MAIN CONCLUSION: Two squalene synthase genes AlSQS1 and AlSQS2 were isolated from Atractylodes lancea and functionally characterized using in vitro enzymatic reactions. Atractylodes lancea is a traditional herb used for the treatment of rheumatic diseases, gastric disorders, and influenza. Its major active ingredients include sesquiterpenoids and triterpenes. Squalene synthase (SQS; EC 2.5.1.21) catalyzes the first enzymatic step in the central isoprenoid pathway towards sterol and triterpenoid biosynthesis. In this study, we aimed to investigate two SQSs from A. lancea using cloning and in vitro enzymatic characterization. Bioinformatics and phylogenetic analyses revealed that the AlSQSs exhibited high homology with other plant SQSs. Furthermore, AlSQS1 was observed to be localized in both the nucleus and cytoplasm, whereas AlSQS2 was localized in the cytoplasm and endoplasmic reticulum. To obtain soluble recombinant enzymes, AlSQS1 and AlSQS2 were successfully expressed as glutathione S-transferase (GST)-tagged fusion proteins in Escherichia coli Transetta (DE3).

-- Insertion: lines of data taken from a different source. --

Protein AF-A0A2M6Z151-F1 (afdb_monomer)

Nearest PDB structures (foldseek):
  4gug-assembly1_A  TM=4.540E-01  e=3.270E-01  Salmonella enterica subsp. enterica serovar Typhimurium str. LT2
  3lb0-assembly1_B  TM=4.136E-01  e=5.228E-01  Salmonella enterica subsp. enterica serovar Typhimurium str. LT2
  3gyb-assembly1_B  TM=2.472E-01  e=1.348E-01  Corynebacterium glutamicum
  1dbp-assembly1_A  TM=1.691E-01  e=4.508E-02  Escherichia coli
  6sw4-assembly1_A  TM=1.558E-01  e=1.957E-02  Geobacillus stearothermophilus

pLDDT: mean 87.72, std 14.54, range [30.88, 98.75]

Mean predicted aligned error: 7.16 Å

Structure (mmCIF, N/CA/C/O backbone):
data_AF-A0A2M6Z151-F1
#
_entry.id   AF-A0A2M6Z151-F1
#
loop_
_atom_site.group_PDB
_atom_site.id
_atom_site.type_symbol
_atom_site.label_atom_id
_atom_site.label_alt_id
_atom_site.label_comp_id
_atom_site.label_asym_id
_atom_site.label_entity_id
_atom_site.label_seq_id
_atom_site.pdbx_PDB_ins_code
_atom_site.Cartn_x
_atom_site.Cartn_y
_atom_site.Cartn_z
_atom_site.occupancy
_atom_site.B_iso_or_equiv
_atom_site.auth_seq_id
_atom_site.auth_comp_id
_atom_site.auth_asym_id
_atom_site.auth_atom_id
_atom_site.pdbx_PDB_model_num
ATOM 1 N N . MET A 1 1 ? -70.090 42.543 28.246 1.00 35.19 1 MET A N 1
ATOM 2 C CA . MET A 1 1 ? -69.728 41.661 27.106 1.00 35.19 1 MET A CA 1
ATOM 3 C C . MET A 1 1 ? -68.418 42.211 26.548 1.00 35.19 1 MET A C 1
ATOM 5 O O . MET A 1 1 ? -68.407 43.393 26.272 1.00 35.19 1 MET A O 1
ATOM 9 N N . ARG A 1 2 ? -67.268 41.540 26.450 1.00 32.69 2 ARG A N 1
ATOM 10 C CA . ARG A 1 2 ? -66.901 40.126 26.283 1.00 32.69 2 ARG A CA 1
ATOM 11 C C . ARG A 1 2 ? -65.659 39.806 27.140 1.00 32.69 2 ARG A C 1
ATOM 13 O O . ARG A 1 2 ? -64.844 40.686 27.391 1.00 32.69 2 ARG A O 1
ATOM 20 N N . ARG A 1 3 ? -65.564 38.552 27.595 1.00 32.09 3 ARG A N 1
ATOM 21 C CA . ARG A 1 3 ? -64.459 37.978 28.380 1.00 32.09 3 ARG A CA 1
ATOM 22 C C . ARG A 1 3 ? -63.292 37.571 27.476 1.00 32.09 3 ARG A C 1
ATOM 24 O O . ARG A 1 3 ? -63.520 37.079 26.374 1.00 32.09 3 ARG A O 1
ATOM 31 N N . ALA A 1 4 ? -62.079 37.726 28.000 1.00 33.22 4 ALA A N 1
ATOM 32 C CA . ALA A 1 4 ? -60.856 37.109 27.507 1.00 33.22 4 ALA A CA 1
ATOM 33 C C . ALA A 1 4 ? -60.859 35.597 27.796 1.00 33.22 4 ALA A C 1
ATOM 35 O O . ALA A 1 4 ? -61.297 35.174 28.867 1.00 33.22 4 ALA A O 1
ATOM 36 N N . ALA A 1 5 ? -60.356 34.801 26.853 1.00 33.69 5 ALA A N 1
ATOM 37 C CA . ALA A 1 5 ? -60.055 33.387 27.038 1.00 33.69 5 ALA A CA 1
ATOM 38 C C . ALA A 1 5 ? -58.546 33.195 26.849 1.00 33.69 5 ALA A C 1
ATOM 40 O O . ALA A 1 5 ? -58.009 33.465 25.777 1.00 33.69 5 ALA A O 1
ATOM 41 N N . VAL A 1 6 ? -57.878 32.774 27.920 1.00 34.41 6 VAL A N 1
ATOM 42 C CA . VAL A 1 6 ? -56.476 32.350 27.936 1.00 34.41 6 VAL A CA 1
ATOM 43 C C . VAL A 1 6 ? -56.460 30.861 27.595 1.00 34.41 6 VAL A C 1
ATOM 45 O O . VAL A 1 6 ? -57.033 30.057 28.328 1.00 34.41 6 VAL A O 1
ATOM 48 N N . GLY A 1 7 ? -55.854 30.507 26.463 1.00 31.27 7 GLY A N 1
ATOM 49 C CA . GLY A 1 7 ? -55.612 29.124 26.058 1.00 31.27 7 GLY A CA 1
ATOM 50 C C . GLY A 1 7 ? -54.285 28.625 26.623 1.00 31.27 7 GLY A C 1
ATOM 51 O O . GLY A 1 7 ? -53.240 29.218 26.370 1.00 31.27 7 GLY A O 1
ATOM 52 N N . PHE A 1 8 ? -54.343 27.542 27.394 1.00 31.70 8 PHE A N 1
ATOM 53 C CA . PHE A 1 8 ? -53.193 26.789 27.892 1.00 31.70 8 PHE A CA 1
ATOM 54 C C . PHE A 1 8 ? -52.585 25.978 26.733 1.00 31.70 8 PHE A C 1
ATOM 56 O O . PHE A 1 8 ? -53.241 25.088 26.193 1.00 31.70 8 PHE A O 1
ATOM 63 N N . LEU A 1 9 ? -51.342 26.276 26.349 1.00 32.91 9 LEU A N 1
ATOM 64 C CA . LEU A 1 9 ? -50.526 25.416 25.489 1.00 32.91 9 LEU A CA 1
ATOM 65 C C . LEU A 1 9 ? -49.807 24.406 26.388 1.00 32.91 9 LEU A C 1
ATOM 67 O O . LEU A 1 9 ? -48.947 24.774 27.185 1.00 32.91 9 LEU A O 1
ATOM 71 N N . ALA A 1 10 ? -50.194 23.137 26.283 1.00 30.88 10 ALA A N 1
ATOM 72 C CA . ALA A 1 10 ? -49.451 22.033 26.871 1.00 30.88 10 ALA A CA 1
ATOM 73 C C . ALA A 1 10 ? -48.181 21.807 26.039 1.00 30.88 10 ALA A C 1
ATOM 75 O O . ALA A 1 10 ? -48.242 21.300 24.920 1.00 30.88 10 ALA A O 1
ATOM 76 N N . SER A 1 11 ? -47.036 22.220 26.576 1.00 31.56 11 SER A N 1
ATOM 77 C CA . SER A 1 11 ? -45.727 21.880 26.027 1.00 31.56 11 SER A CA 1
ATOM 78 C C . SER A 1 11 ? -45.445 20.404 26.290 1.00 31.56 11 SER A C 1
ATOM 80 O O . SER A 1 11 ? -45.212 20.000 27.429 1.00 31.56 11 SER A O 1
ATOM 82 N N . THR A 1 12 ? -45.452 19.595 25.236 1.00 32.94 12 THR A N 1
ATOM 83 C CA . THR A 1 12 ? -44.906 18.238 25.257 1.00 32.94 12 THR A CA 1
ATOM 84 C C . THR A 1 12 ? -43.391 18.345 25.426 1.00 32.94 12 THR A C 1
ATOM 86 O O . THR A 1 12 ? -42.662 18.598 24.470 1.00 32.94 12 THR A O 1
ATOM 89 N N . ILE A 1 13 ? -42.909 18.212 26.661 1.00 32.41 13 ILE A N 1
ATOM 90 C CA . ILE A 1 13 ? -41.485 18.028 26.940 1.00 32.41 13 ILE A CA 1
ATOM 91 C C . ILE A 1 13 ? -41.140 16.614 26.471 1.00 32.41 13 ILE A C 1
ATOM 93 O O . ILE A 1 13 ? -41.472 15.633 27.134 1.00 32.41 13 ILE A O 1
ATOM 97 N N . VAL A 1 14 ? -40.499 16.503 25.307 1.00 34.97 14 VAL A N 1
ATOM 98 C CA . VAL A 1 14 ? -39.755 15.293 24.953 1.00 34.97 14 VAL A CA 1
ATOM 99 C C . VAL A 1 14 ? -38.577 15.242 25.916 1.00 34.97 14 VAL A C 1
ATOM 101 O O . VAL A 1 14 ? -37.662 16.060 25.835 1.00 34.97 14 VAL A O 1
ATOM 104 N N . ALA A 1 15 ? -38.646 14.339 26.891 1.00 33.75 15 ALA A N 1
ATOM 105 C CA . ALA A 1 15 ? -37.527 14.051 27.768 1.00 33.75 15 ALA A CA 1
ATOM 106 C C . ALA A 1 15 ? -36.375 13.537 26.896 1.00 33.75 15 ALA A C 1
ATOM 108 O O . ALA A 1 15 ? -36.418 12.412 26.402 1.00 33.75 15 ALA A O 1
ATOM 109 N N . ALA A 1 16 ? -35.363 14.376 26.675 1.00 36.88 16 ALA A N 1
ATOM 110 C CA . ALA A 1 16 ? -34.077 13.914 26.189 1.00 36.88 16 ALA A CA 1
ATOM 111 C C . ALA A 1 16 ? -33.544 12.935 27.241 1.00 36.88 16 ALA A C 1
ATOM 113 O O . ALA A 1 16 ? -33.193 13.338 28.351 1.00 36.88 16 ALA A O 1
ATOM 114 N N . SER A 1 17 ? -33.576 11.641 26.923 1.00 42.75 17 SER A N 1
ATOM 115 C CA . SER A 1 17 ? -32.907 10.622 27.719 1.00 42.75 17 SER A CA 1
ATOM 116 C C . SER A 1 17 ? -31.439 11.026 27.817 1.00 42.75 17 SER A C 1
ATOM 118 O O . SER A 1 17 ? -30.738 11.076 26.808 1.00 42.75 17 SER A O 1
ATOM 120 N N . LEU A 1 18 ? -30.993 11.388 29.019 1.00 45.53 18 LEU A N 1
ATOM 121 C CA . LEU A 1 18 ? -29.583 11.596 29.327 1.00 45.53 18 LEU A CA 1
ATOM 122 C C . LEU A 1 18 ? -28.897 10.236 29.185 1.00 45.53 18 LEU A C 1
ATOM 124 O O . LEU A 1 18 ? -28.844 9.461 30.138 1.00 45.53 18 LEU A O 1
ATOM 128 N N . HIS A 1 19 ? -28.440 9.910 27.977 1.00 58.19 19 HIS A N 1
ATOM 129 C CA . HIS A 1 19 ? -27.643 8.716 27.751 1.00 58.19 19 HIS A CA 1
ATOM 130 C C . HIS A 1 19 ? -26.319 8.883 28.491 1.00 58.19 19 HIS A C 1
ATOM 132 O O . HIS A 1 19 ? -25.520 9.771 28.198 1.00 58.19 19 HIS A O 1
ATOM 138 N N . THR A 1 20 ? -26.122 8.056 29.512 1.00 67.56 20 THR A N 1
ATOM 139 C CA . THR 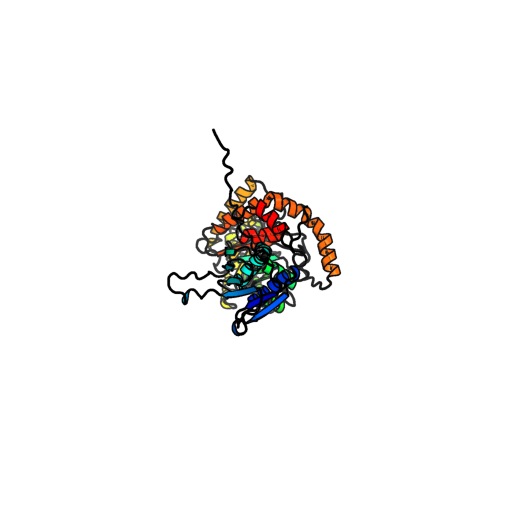A 1 20 ? -24.858 7.972 30.231 1.00 67.56 20 THR A CA 1
ATOM 140 C C . THR A 1 20 ? -23.879 7.191 29.374 1.00 67.56 20 THR A C 1
ATOM 142 O O . THR A 1 20 ? -24.136 6.029 29.069 1.00 67.56 20 THR A O 1
ATOM 145 N N . THR A 1 21 ? -22.765 7.820 29.001 1.00 79.38 21 THR A N 1
ATOM 146 C CA . THR A 1 21 ? -21.636 7.145 28.355 1.00 79.38 21 THR A CA 1
ATOM 147 C C . THR A 1 21 ? -21.264 5.882 29.140 1.00 79.38 21 THR A C 1
ATOM 149 O O . THR A 1 21 ? -21.118 5.974 30.368 1.00 79.38 21 THR A O 1
ATOM 152 N N . PRO A 1 22 ? -21.121 4.718 28.477 1.00 83.94 22 PRO A N 1
ATOM 153 C CA . PRO A 1 22 ? -20.812 3.470 29.157 1.00 83.94 22 PRO A CA 1
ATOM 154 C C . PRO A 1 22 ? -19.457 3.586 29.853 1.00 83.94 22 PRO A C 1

Approximately 68 kDa recombinant proteins were obtained using GST-tag affinity chromatography and Western blot analysis. Results of the in vitro enzymatic reactions established that both AlSQS1 and AlSQS2 were functional, which verifies their catalytic ability in converting two farnesyl pyrophosphates to squalene. The expression patterns of AlSQS and selected terpenoid genes were also investigated in two A. lancea chemotypes using available RNA sequencing data. AlSQS1 and AlSQS2, which showed relatively similar expression in the three tissues, were more highly expressed in the stems than in the leaves and rhizomes. Methyl jasmonate (MeJA) was used as an elicitor to analyze the expression profiles of AlSQSs. The results of qRT-PCR analysis revealed that the gene expression of AlSQS1 and AlSQS2 plummeted at lowest value at 12 h and reached its peak at 24 h. This study is the first report on the cloning, characterization, and expression of SQSs in A. lancea. Therefore, our findings contribute novel insights that may be useful for future studies regarding terpenoid biosynthesis in A. lancea.